Nel corso del lavoro su Wikicrazia, il mio libro, alcune persone mi hanno fatto notare che non mi avrebbe fatto male leggermi gli scritti di Pierre Levy. Nel libro parlo molto di intelligenza collettiva, e Levy è uno dei punti di riferimento su questo argomento. In più, Levy è un filosofo, e accademicamente più rispettabile degli autori più business che avevo citato, cioè Howard Rheingold Clay Shirky e Don Tapscott. Ho iniziato da un saggio del 2001, che si chiama proprio Collective intelligence: a civilisation. Mi ha fatto una grande impressione. Levy sembra avere capito profondamente la natura emergente di molti aspetti chiave della società in cui viviamo, e spinge lo sguardo nel suo futuro con una preveggenza vertiginosa. Non è difficile ritrovare nel nostro presente una coerenza tra le sue teorie e il web 2.0,gli open data, l’innovazione delle forme di collaborazione economica di rete.

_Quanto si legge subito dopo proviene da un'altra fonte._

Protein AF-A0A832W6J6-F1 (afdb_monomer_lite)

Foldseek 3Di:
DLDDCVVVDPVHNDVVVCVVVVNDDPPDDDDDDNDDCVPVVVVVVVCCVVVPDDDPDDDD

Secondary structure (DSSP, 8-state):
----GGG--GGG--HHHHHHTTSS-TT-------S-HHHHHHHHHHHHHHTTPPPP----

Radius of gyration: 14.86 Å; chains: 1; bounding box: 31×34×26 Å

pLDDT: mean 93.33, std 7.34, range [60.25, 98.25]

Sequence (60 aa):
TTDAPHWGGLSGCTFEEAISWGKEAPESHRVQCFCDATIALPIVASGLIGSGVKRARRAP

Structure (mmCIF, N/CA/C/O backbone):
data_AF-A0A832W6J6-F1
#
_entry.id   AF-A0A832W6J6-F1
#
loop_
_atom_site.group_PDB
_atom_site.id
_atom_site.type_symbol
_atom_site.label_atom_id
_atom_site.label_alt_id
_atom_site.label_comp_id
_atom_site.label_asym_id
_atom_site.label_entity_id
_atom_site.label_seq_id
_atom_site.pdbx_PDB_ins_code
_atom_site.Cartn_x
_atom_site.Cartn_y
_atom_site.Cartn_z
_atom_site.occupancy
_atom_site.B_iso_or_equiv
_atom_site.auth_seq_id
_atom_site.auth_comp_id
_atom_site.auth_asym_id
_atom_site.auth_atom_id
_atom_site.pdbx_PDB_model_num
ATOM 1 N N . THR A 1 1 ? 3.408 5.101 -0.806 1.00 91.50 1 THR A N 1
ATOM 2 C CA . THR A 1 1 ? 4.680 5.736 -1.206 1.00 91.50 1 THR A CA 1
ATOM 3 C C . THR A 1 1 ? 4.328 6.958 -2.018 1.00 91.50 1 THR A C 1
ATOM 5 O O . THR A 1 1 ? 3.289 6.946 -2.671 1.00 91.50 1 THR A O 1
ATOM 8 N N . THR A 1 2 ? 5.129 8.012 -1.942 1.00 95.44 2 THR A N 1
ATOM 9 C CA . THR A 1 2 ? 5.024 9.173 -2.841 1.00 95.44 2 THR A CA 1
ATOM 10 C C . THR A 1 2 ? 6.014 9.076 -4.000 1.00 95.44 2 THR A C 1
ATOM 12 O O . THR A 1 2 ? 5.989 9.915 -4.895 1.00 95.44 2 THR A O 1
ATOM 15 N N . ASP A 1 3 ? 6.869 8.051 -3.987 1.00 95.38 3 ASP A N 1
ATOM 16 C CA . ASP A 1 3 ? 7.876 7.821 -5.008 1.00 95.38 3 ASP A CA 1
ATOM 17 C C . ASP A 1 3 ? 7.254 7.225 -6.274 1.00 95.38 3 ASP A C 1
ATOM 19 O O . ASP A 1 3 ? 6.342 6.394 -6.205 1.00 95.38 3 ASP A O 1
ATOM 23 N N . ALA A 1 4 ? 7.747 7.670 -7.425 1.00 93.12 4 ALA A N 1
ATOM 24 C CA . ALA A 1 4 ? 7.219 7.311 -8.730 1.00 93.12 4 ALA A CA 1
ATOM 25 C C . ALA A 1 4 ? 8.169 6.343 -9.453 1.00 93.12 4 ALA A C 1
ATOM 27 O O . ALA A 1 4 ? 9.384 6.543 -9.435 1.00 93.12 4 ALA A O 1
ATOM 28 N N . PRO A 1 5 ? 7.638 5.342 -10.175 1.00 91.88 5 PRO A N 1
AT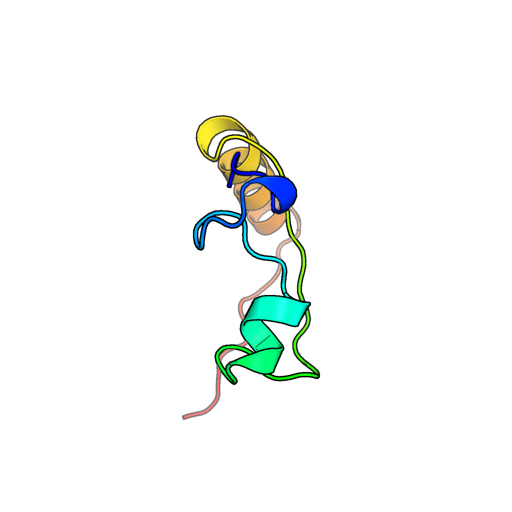OM 29 C CA . PRO A 1 5 ? 8.452 4.275 -10.758 1.00 91.88 5 PRO A CA 1
ATOM 30 C C . PRO A 1 5 ? 9.457 4.763 -11.810 1.00 91.88 5 PRO A C 1
ATOM 32 O O . PRO A 1 5 ? 10.501 4.146 -11.995 1.00 91.88 5 PRO A O 1
ATOM 35 N N . HIS A 1 6 ? 9.186 5.885 -12.487 1.00 91.81 6 HIS A N 1
ATOM 36 C CA . HIS A 1 6 ? 10.060 6.406 -13.545 1.00 91.81 6 HIS A CA 1
ATOM 37 C C . HIS A 1 6 ? 11.429 6.885 -13.041 1.00 91.81 6 HIS A C 1
ATOM 39 O O . HIS A 1 6 ? 12.351 7.015 -13.842 1.00 91.81 6 HIS A O 1
ATOM 45 N N . TRP A 1 7 ? 11.583 7.121 -11.734 1.00 91.62 7 TRP A N 1
ATOM 46 C CA . TRP A 1 7 ? 12.881 7.434 -11.137 1.00 91.62 7 TRP A CA 1
ATOM 47 C C . TRP A 1 7 ? 13.787 6.204 -10.997 1.00 91.62 7 TRP A C 1
ATOM 49 O O . TRP A 1 7 ? 14.976 6.358 -10.727 1.00 91.62 7 TRP A O 1
ATOM 59 N N . GLY A 1 8 ? 13.249 4.990 -11.176 1.00 91.81 8 GLY A N 1
ATOM 60 C CA . GLY A 1 8 ? 14.005 3.738 -11.068 1.00 91.81 8 GLY A CA 1
ATOM 61 C C . GLY A 1 8 ? 14.452 3.399 -9.641 1.00 91.81 8 GLY A C 1
ATOM 62 O O . GLY A 1 8 ? 15.360 2.594 -9.451 1.00 91.81 8 GLY A O 1
ATOM 63 N N . GLY A 1 9 ? 13.853 4.038 -8.632 1.00 94.00 9 GLY A N 1
ATOM 64 C CA . GLY A 1 9 ? 14.122 3.775 -7.222 1.00 94.00 9 GLY A CA 1
ATOM 65 C C . GLY A 1 9 ? 13.312 2.594 -6.685 1.00 94.00 9 GLY A C 1
ATOM 66 O O . GLY A 1 9 ? 12.145 2.411 -7.024 1.00 94.00 9 GLY A O 1
ATOM 67 N N . LEU A 1 10 ? 13.901 1.824 -5.763 1.00 93.38 10 LEU A N 1
ATOM 68 C CA . LEU A 1 10 ? 13.225 0.671 -5.148 1.00 93.38 10 LEU A CA 1
ATOM 69 C C . LEU A 1 10 ? 11.989 1.067 -4.318 1.00 93.38 10 LEU A C 1
ATOM 71 O O . LEU A 1 10 ? 11.053 0.282 -4.197 1.00 93.38 10 LEU A O 1
ATOM 75 N N . SER A 1 11 ? 11.965 2.277 -3.752 1.00 92.69 11 SER A N 1
ATOM 76 C CA . SER A 1 11 ? 10.848 2.810 -2.953 1.00 92.69 11 SER A CA 1
ATOM 77 C C . SER A 1 11 ? 9.574 3.087 -3.756 1.00 92.69 11 SER A C 1
ATOM 79 O O . SER A 1 11 ? 8.492 3.192 -3.165 1.00 92.69 11 SER A O 1
ATOM 81 N N . GLY A 1 12 ? 9.696 3.209 -5.077 1.00 94.38 12 GLY A N 1
ATOM 82 C CA . GLY A 1 12 ? 8.603 3.442 -6.017 1.00 94.38 12 GLY A CA 1
ATOM 83 C C . GLY A 1 12 ? 8.492 2.372 -7.103 1.00 94.38 12 GLY A C 1
ATOM 84 O O . GLY A 1 12 ? 7.769 2.599 -8.070 1.00 94.38 12 GLY A O 1
ATOM 85 N N . CYS A 1 13 ? 9.205 1.243 -6.978 1.00 95.62 13 CYS A N 1
ATOM 86 C CA . CYS A 1 13 ? 9.188 0.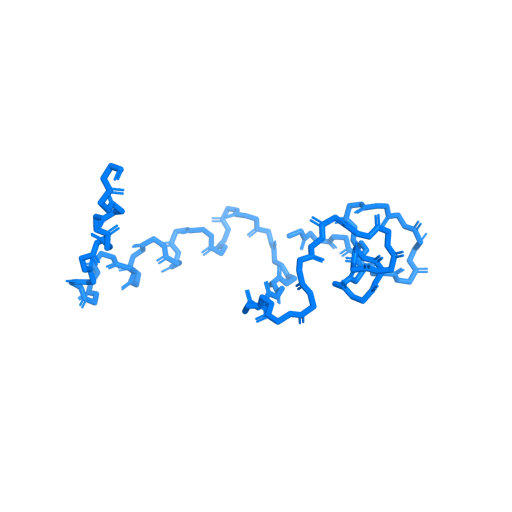187 -7.992 1.00 95.62 13 CYS A CA 1
ATOM 87 C C . CYS A 1 13 ? 7.769 -0.353 -8.232 1.00 95.62 13 CYS A C 1
ATOM 89 O O . CYS A 1 13 ? 6.922 -0.372 -7.331 1.00 95.62 13 CYS A O 1
ATOM 91 N N . THR A 1 14 ? 7.504 -0.788 -9.467 1.00 95.62 14 THR A N 1
ATOM 92 C CA . THR A 1 14 ? 6.212 -1.386 -9.817 1.00 95.62 14 THR A CA 1
ATOM 93 C C . THR A 1 14 ? 6.088 -2.785 -9.223 1.00 95.62 14 THR A C 1
ATOM 95 O O . THR A 1 14 ? 7.073 -3.434 -8.858 1.00 95.62 14 THR A O 1
ATOM 98 N N . PHE A 1 15 ? 4.864 -3.303 -9.159 1.00 96.19 15 PHE A N 1
ATOM 99 C CA . PHE A 1 15 ? 4.681 -4.674 -8.707 1.00 96.19 15 PHE A CA 1
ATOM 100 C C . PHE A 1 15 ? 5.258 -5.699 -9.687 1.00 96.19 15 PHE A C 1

Quando uno scienziato fa una previsione, in genere parte da un modello di come funziona un pezzo di realtà. Questo modello viene testato su dati: se passa il test viene poi usato per fare previsioni, in genere al prezzo di doverlo semplificare anche di molto (diceva giustamente Niels Bohr che “Fare previsioni è molto difficile, soprattutto quando riguardano il futuro”). Il saggio di Levy lavora invece in tutt’altro modo. Accanto a ragionamenti ben argomentati, solidi e brillanti, si trova roba inutilizzabile. Ecco un breve catalogo.

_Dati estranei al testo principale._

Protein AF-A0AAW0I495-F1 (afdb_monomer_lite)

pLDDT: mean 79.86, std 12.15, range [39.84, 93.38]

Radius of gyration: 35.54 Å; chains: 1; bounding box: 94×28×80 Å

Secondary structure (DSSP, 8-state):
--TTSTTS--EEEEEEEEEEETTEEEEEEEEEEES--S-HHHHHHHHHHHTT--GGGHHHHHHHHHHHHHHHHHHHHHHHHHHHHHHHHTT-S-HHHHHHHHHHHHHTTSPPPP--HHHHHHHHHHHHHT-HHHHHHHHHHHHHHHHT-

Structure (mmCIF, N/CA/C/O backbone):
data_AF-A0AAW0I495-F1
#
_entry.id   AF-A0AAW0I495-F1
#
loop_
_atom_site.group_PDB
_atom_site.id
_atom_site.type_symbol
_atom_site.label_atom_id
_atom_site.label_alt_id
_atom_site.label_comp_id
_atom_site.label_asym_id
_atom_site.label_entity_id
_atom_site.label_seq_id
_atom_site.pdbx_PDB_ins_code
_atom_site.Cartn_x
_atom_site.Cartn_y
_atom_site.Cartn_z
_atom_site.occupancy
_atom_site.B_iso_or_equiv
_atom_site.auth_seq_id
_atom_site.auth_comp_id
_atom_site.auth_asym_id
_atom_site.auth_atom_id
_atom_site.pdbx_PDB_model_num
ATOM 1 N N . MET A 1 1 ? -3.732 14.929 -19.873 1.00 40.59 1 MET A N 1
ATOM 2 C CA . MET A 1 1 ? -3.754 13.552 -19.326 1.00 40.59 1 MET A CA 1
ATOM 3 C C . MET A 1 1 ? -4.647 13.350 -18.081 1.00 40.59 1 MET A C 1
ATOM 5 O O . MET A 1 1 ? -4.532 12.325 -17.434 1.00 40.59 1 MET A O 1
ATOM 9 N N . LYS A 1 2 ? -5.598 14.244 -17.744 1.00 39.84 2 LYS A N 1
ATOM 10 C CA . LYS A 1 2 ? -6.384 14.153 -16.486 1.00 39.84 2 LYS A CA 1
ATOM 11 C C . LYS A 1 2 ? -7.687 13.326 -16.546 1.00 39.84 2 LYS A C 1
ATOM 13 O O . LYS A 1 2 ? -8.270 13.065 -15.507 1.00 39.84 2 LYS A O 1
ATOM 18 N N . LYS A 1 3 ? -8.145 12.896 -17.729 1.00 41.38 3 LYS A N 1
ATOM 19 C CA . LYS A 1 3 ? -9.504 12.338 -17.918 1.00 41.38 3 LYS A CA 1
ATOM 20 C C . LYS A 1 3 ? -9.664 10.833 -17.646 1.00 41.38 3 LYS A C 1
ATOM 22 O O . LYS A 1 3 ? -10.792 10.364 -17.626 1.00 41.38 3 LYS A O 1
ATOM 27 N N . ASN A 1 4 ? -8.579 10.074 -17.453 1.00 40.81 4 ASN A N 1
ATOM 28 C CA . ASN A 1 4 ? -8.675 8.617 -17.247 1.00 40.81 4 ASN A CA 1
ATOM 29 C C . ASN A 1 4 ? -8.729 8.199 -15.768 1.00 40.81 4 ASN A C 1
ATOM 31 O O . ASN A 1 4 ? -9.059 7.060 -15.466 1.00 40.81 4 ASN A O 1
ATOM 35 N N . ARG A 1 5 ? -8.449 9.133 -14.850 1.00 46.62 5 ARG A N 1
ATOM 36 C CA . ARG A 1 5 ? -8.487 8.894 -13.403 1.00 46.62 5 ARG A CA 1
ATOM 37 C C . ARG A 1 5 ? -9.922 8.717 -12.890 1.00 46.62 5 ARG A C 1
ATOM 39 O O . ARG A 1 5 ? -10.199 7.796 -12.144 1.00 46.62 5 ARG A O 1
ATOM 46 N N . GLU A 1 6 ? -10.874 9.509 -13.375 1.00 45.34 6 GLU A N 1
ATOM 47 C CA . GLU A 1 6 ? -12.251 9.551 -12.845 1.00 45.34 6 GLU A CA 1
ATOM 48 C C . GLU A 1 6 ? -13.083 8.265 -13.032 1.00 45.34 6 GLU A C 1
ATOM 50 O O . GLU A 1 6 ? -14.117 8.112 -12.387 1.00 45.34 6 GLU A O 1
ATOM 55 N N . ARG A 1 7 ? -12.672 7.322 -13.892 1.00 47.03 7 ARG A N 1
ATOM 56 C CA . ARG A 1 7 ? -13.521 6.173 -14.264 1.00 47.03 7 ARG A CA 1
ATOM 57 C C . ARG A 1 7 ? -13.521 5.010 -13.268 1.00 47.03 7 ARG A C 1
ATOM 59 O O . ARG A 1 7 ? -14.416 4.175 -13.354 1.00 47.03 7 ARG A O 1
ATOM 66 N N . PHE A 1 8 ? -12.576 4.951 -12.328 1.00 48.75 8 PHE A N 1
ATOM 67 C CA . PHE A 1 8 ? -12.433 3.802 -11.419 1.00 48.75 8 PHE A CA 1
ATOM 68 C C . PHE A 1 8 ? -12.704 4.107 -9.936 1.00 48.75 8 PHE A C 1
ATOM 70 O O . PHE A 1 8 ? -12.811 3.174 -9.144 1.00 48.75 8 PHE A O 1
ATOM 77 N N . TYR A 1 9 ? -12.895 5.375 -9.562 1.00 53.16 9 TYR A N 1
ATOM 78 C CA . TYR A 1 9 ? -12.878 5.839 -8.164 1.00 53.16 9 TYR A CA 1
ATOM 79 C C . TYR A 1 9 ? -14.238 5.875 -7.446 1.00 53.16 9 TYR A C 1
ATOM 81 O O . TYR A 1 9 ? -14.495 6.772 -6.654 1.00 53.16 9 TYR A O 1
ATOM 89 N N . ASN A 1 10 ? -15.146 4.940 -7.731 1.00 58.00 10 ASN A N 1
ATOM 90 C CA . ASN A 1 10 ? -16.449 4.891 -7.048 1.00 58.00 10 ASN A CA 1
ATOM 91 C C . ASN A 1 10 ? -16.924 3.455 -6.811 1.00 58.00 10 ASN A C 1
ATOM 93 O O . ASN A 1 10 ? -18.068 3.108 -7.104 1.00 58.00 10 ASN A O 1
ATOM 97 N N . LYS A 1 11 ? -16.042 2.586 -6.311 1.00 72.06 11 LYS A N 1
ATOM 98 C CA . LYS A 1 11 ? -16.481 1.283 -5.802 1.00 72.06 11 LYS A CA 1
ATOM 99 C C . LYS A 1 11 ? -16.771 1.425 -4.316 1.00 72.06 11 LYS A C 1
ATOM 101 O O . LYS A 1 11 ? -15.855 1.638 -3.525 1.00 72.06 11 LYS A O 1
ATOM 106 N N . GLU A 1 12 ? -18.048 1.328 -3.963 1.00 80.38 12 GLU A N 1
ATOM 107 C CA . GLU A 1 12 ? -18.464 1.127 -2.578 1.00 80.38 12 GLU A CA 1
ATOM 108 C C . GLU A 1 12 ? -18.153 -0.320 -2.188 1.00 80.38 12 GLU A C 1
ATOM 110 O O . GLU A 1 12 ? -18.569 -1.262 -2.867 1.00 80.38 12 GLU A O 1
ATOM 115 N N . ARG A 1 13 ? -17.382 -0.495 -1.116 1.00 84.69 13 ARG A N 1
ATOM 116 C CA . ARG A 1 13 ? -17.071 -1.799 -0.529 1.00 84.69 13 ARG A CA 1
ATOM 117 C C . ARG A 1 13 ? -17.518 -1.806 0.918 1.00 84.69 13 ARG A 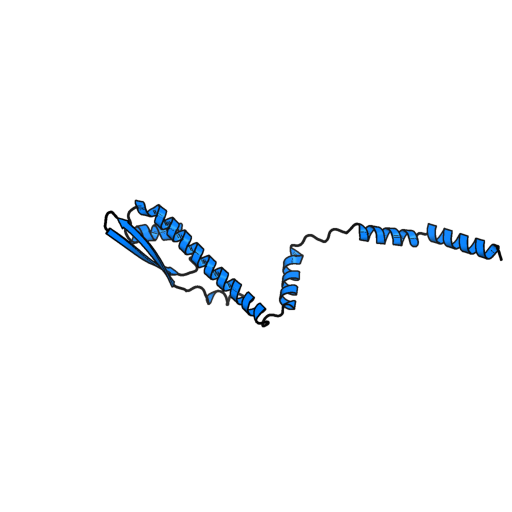C 1
ATOM 119 O O . ARG A 1 13 ? -17.332 -0.830 1.637 1.00 84.69 13 ARG A O 1
ATOM 126 N N . GLU A 1 14 ? -18.125 -2.903 1.337 1.00 88.81 14 GLU A N 1
ATOM 127 C CA . GLU A 1 14 ? -18.637 -3.036 2.695 1.00 88.81 14 GLU A CA 1
ATOM 128 C C . GLU A 1 14 ? -17.513 -3.503 3.628 1.00 88.81 14 GLU A C 1
ATOM 130 O O . GLU A 1 14 ? -17.007 -4.617 3.506 1.00 88.81 14 GLU A O 1
ATOM 135 N N . PHE A 1 15 ? -17.120 -2.641 4.563 1.00 89.25 15 PHE A N 1
ATOM 136 C CA . PHE A 1 15 ? -16.272 -3.007 5.688 1.00 89.25 15 PHE A CA 1
ATOM 137 C C . PHE A 1 15 ? -17.123 -3.707 6.744 1.00 89.25 15 PHE A C 1
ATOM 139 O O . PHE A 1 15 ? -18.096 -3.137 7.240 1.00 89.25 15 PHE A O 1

MOSSA DI TALETE – Al centro del pensiero di Levy c’è il linguaggio. Il linguaggio è vivo di una vita relativamente indipendente dai suoi vettori organici (noi), e si evolve. Il ciberspazio rappresenta la sua ultima evoluzione. Da questo assunto derivano le previsioni: descrivono gli eventi che servono per realizzare compiutamente questo stadio evolutivo del linguaggio, che comunque ci sarà perché così dice la teoria. Mi ricorda la mossa del vecchio Talete, che aveva costruito una folgorante carriera filosofica sostenendo che tutto fosse composto di acqua. Teoria elegante, ma indimostrabile: rendendosene conto, Anassimene contropropose che tutto fosse invece composto d’aria, segnando così il goal dell’1-1. In mancanza di prove scientifiche, la controversia non si poteva comporre, per cui immagino che a Mileto nel sesto secolo a.C. ci si dividesse tra seguaci dell’aria e dell’acqua come adesso tra Windows e Mac. Ventisei secoli più tardi i fisici stanno ancora lavorando sul problema, ma lo fanno con un metodo molto diverso!

INDUZIONE
– “La scrittura ha portato il politeismo; l’alfabeto il monoteismo; la stampa a caratteri mobili la Riforma protestante. Questo mi suggerisce che il ciberspazio, che è un passo ulteriore nell’evoluzione del linguaggio, sia anche una rivoluzione religiosa.” A parte che i legami di causalità tra scrittura e politeismo, alfabeto e monoteismo etc. mi sembrano degni di essere un po’ più problematizzati, questo equivale a dire che finora abbiamo visto solo cigni bianchi, quindi tutti i cigni devono essere bianchi. Questo modo di procedere è sbagliato e pericoloso, come altri hanno spiegato meglio di quanto potrei fare io.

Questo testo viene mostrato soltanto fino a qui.